Wer kauft sowas, will ich vom Verkäufer wissen. Vor allem Eltern, die mit ihren Kindern lernen, weil die meisten Schulen noch immer virtuellen Unterricht haben. Ob ich ihn fotografieren darf, will ich wissen. Selbstverständlich, lacht er, ich bin ja guapo! Ja, bestimmt ist er guapo (hübsch) Leider kann ich ihn hinter der Maske nicht richtig erkennen. Ich gehe weiter.
Auf meinem Weg komme ich auch immer wieder in kleine und grössere Grünanlagen. Meistens gibt es irgendwo einen Platz mit Spielgeräten. Doch sie sind alle abgeschlossen, versperrt. Warum nur, fragt mich eine junge Frau, deren kleines Töchterchen entäuscht am Ende der Rutschbahn hockt. Sie waren doch vor kurzem noch offen.
Ich weiss es auch nicht, an einem Ort lese ich, dass die Geräte in Revision seien, aber an den meisten Orten ist einfach nur der Zugang mit Plastik oder mit Holzzäunen versperrt.
Mein Navi weist mir den Weg, quer durch die Stadt. Ich überquere Avenidas und gerate auch wieder in ruhigere Strassen oder gar in kleine Fussgängerzonen mit vielfältigen Geschäften, kleinen Märkten, Bäumen, die aus den Verbundsteinen wachsen. Es ist alles sehr sauber, es sind aber auch überall Putzleute unterwegs. Oft sind es Frauen, ausgestattet mit Helm und Uniform und mit einem grossen Abfallkübel, in den sie mit dem Besen auch den allerkleinsten Abfall einsammeln.

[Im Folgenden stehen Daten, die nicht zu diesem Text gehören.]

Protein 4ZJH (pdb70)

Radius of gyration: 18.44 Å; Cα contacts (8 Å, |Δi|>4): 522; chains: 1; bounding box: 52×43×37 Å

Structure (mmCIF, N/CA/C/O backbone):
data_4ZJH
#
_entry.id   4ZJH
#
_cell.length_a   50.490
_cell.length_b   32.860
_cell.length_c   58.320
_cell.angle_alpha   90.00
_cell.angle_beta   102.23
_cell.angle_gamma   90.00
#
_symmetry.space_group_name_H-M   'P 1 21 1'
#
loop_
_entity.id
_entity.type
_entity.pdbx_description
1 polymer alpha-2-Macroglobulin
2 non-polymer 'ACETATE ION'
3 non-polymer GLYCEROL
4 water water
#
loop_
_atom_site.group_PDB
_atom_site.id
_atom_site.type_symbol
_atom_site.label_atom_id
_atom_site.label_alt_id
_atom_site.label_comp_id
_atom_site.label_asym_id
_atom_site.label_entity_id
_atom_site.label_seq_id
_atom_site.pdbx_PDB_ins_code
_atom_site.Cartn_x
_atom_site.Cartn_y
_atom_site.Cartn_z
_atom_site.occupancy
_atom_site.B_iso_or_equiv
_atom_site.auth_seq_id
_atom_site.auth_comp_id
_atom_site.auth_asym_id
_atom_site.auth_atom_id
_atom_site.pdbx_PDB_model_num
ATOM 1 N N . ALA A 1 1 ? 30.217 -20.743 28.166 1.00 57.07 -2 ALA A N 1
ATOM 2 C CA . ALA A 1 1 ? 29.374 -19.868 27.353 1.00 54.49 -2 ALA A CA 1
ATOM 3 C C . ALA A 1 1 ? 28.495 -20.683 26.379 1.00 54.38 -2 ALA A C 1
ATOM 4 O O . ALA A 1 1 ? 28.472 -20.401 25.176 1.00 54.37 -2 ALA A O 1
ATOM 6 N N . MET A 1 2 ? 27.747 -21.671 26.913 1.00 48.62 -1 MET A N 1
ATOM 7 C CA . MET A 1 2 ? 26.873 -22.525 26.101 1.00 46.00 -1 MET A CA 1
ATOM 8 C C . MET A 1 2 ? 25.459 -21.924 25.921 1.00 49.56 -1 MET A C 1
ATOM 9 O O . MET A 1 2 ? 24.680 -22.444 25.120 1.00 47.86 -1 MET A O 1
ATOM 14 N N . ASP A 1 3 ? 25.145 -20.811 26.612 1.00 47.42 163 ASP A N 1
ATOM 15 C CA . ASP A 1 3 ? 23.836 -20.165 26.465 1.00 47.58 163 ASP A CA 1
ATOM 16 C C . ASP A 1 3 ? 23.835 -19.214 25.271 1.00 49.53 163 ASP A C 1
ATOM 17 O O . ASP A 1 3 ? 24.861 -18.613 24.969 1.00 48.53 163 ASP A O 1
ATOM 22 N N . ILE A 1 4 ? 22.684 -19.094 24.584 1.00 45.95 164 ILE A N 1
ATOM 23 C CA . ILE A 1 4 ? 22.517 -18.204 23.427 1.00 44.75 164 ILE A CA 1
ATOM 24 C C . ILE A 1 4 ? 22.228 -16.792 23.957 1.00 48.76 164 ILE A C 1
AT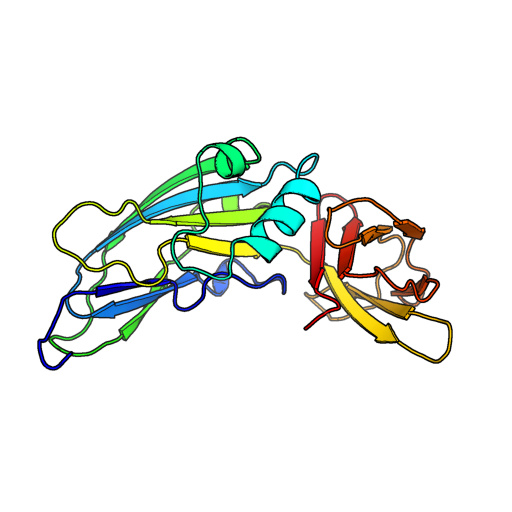OM 25 O O . ILE A 1 4 ? 21.064 -16.408 24.106 1.00 48.36 164 ILE A O 1
ATOM 30 N N . GLN A 1 5 ? 23.283 -16.045 24.289 1.00 44.76 165 GLN A N 1
ATOM 31 C CA . GLN A 1 5 ? 23.125 -14.701 24.828 1.00 44.05 165 GLN A CA 1
ATOM 32 C C . GLN A 1 5 ? 23.054 -13.648 23.709 1.00 42.07 165 GLN A C 1
ATOM 33 O O . GLN A 1 5 ? 23.985 -13.581 22.896 1.00 41.15 165 GLN A O 1
ATOM 39 N N . PRO A 1 6 ? 21.997 -12.791 23.688 1.00 35.19 166 PRO A N 1
ATOM 40 C CA . PRO A 1 6 ? 21.956 -11.698 22.703 1.00 32.73 166 PRO A CA 1
ATOM 41 C C . PRO A 1 6 ? 23.155 -10.780 22.898 1.00 33.90 166 PRO A C 1
ATOM 42 O O . PRO A 1 6 ? 23.516 -10.424 24.035 1.00 32.52 166 PRO A O 1
ATOM 46 N N . SER A 1 7 ? 23.811 -10.444 21.790 1.00 27.55 167 SER A N 1
ATOM 47 C CA . SER A 1 7 ? 25.036 -9.669 21.870 1.00 26.57 167 SER A CA 1
ATOM 48 C C . SER A 1 7 ? 25.183 -8.764 20.679 1.00 27.72 167 SER A C 1
ATOM 49 O O . SER A 1 7 ? 24.718 -9.104 19.587 1.00 25.93 167 SER A O 1
ATOM 52 N N . VAL A 1 8 ? 25.824 -7.599 20.880 1.00 24.16 168 VAL A N 1
ATOM 53 C CA . VAL A 1 8 ? 26.093 -6.666 19.803 1.00 22.72 168 VAL A CA 1
ATOM 54 C C . VAL A 1 8 ? 27.386 -5.923 20.128 1.00 23.88 168 VAL A C 1
ATOM 55 O O . VAL A 1 8 ? 27.703 -5.696 21.287 1.00 24.73 168 VAL A O 1
ATOM 59 N N . GLY A 1 9 ? 28.122 -5.572 19.104 1.00 20.33 169 GLY A N 1
ATOM 60 C CA . GLY A 1 9 ? 29.350 -4.808 19.313 1.00 20.23 169 GLY A CA 1
ATOM 61 C C . GLY A 1 9 ? 29.996 -4.475 18.004 1.00 22.99 169 GLY A C 1
ATOM 62 O O . GLY A 1 9 ? 29.665 -5.083 16.989 1.00 23.36 169 GLY A O 1
ATOM 63 N N . PHE A 1 10 ? 30.954 -3.541 18.014 1.00 18.93 170 PHE A N 1
ATOM 64 C CA . PHE A 1 10 ? 31.697 -3.294 16.802 1.00 18.78 170 PHE A CA 1
ATOM 65 C C . PHE A 1 10 ? 32.581 -4.517 16.523 1.00 22.49 170 PHE A C 1
ATOM 66 O O . PHE A 1 10 ? 33.014 -5.208 17.453 1.00 22.69 170 PHE A O 1
ATOM 74 N N . ALA A 1 11 ? 32.787 -4.831 15.241 1.00 22.00 171 ALA A N 1
ATOM 75 C CA . ALA A 1 11 ? 33.626 -5.967 14.845 1.00 23.53 171 ALA A CA 1
ATOM 76 C C . ALA A 1 11 ? 35.057 -5.757 15.369 1.00 28.37 171 ALA A C 1
ATOM 77 O O . ALA A 1 11 ? 35.737 -6.716 15.744 1.00 28.73 171 ALA A O 1
ATOM 79 N N . SER A 1 12 ? 35.490 -4.496 15.467 1.00 25.59 172 SER A N 1
ATOM 80 C CA . SER A 1 12 ? 36.801 -4.211 16.052 1.00 26.82 172 SER A CA 1
ATOM 81 C C . SER A 1 12 ? 36.784 -2.902 16.846 1.00 28.56 172 SER A C 1
ATOM 82 O O . SER A 1 12 ? 35.890 -2.073 16.654 1.00 26.35 172 SER A O 1
ATOM 85 N N . ARG A 1 13 ? 37.744 -2.758 17.774 1.00 29.28 173 ARG A N 1
ATOM 86 C CA . ARG A 1 13 ? 37.833 -1.625 18.705 1.00 30.73 173 ARG A CA 1
ATOM 87 C C . ARG A 1 13 ? 38.413 -0.369 18.068 1.00 36.02 173 ARG A C 1
ATOM 88 O O . ARG A 1 13 ? 38.473 0.667 18.750 1.00 37.74 173 ARG A O 1
ATOM 96 N N . GLY A 1 14 ? 38.803 -0.449 16.794 1.00 31.41 174 GLY A N 1
ATOM 97 C CA . GLY A 1 14 ? 39.375 0.685 16.071 1.00 31.17 174 GLY A CA 1
ATOM 98 C C . GLY A 1 14 ? 40.667 0.366 15.313 1.00 37.10 174 GLY A C 1
ATOM 99 O O . GLY A 1 14 ? 41.382 -0.579 15.661 1.00 38.09 174 GLY A O 1
ATOM 100 N N . SER A 1 15 ? 40.951 1.149 14.245 1.00 35.68 175 SER A N 1
ATOM 101 C CA . SER A 1 15 ? 42.136 1.069 13.353 1.00 35.73 175 SER A CA 1
ATOM 102 C C . SER A 1 15 ? 42.458 2.441 12.824 1.00 36.24 175 SER A C 1
ATOM 103 O O . SER A 1 15 ? 41.550 3.130 12.345 1.00 33.59 175 SER A O 1
ATOM 106 N N . LEU A 1 16 ? 43.757 2.784 12.783 1.00 30.29 176 LEU A N 1
ATOM 107 C CA . LEU A 1 16 ? 44.182 4.106 12.291 1.00 26.54 176 LEU A CA 1
ATOM 108 C C . LEU A 1 16 ? 44.220 4.197 10.760 1.00 28.68 176 LEU A C 1
ATOM 109 O O . LEU A 1 16 ? 44.310 5.294 10.221 1.00 27.51 176 LEU A O 1
ATOM 114 N N . LEU A 1 17 ? 44.101 3.069 10.047 1.00 24.90 177 LEU A N 1
ATOM 115 C CA . LEU A 1 17 ? 44.151 3.068 8.591 1.00 26.37 177 LEU A CA 1
ATOM 116 C C . LEU A 1 17 ? 42.889 3.754 8.024 1.00 26.56 177 LEU A C 1
ATOM 117 O O . LEU A 1 17 ? 41.779 3.321 8.396 1.00 26.72 177 LEU A O 1
ATOM 122 N N . PRO A 1 18 ? 42.972 4.835 7.199 1.00 22.72 178 PRO A N 1
ATOM 123 C CA . PRO A 1 18 ? 41.736 5.474 6.727 1.00 23.34 178 PRO A CA 1
ATOM 124 C C . PRO A 1 18 ? 40.858 4.591 5.892 1.00 30.04 178 PRO A C 1
ATOM 125 O O . PRO A 1 18 ? 41.327 3.705 5.184 1.00 28.95 178 PRO A O 1
ATOM 129 N N . GLY A 1 19 ? 39.576 4.903 5.943 1.00 28.05 179 GLY A N 1
ATOM 130 C CA . GLY A 1 19 ? 38.553 4.230 5.176 1.00 29.98 179 GLY A CA 1
ATOM 131 C C . GLY A 1 19 ? 37.682 5.296 4.556 1.00 34.37 179 GLY A C 1
ATOM 132 O O . GLY A 1 19 ? 38.002 6.484 4.618 1.00 34.66 179 GLY A O 1
ATOM 133 N N . LYS A 1 20 ? 36.564 4.872 4.009 1.00 32.35 180 LYS A N 1
ATOM 134 C CA . LYS A 1 20 ? 35.618 5.772 3.360 1.00 32.02 180 LYS A CA 1
ATOM 135 C C . LYS A 1 20 ? 34.265 5.576 3.945 1.00 32.32 180 LYS A C 1
ATOM 136 O O . LYS A 1 20 ? 33.944 4.456 4.326 1.00 32.40 180 LYS A O 1
ATOM 142 N N . VAL A 1 21 ? 33.407 6.624 3.920 1.00 28.62 181 VAL A N 1
ATOM 143 C CA . VAL A 1 21 ? 32.026 6.480 4.404 1.00 29.27 181 VAL A CA 1
ATOM 144 C C . VAL A 1 21 ? 31.293 5.330 3.710 1.00 33.27 181 VAL A C 1
ATOM 145 O O . VAL A 1 21 ? 30.538 4.619 4.371 1.00 33.81 181 VAL A O 1
ATOM 149 N N . VAL A 1 22 ? 31.539 5.115 2.387 1.00 30.36 182 VAL A N 1
ATOM 150 C CA . VAL A 1 22 ? 30.866 4.063 1.621 1.00 32.51 182 VAL A CA 1
ATOM 151 C C . VAL A 1 22 ? 31.107 2.655 2.228 1.00 38.45 182 VAL A C 1
ATOM 152 O O . VAL A 1 22 ? 30.254 1.783 2.064 1.00 39.87 182 VAL A O 1
ATOM 156 N N . GLU A 1 23 ? 32.232 2.447 2.937 1.00 35.04 183 GLU A N 1
ATOM 157 C CA . GLU A 1 23 ? 32.564 1.146 3.543 1.00 34.75 183 GLU A CA 1
ATOM 158 C C . GLU A 1 23 ? 31.619 0.770 4.698 1.00 36.95 183 GLU A C 1
ATOM 159 O O . GLU A 1 23 ? 31.433 -0.411 4.984 1.00 36.89 183 GLU A O 1
ATOM 165 N N . GLY A 1 24 ? 31.044 1.770 5.363 1.00 31.33 184 GLY A N 1
ATOM 166 C CA . GLY A 1 24 ? 30.158 1.521 6.486 1.00 28.85 184 GLY A CA 1
ATOM 167 C C . GLY A 1 24 ? 30.940 1.187 7.739 1.00 29.43 184 GLY A C 1
ATOM 168 O O . GLY A 1 24 ? 32.177 1.167 7.730 1.00 31.32 184 GLY A O 1
ATO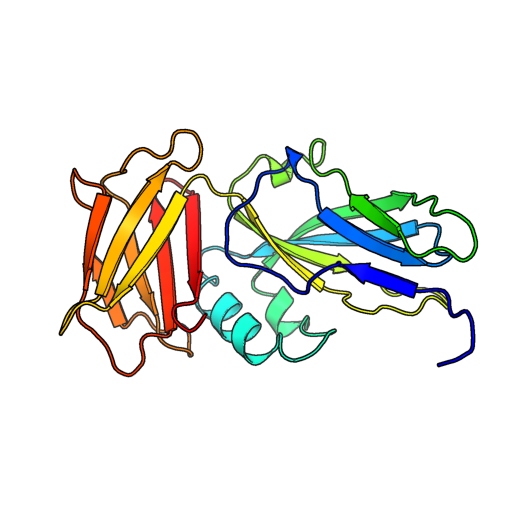M 169 N N . LEU A 1 25 ? 30.232 0.940 8.827 1.00 23.13 185 LEU A N 1
ATOM 170 C CA . LEU A 1 25 ? 30.859 0.604 10.105 1.00 22.94 185 LEU A CA 1
ATOM 171 C C . LEU A 1 25 ? 30.378 -0.781 10.546 1.00 23.20 185 LEU A C 1
ATOM 172 O O . LEU A 1 25 ? 29.202 -0.964 10.857 1.00 22.16 185 LEU A O 1
ATOM 177 N N . PRO A 1 26 ? 31.265 -1.786 10.535 1.00 21.58 186 PRO A N 1
ATOM 178 C CA . PRO A 1 26 ? 30.820 -3.159 10.837 1.00 21.40 186 PRO A CA 1
ATOM 179 C C . PRO A 1 26 ? 30.487 -3.408 12.307 1.00 24.77 186 PRO A C 1
ATOM 180 O O . PRO A 1 26 ? 31.229 -3.017 13.220 1.00 24.50 186 PRO A O 1
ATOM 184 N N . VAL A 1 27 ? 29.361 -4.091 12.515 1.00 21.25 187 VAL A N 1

Die Häuser werden besser, die Fassaden schöner und farbiger. Ich bin weiter gelaufen, als ich mir vorgestellt hatte. Ein Blick aufs Handy zeigt aber noch immer 6 km an. Zum Glück überprüfe ich noch einmal mein Ziel, denn ich kann es kaum glauben, dass noch immer soviel Weg vor mir liegt. Die Plaza de Armas, der Hauptplatz in der City ist mein Ziel und mit Schrecken entdecke ich, dass ich falsch fokussiert habe. Erst nachdem ich mich auf eine Parkbank gesetzt und die Lage noch einmal überpruft habe, entdecke ich, dass ich die Plaza de Armas de Independenzia eingegeben habe. Die liegt etwas weiter weg, zum Glück aber in der gleichen Richtung. Plötzlich sind es nur noch knapp 3 Kilometer. Also sammle ich noch einmal meine Kräfte und fasse das neue Ziel ins Auge. Ich bleibe beim Laufen auch wenn mich oft Taxis anhupen, um zu fragen, ob ich mitfahren wolle. Nein, will ich nicht, noch nicht.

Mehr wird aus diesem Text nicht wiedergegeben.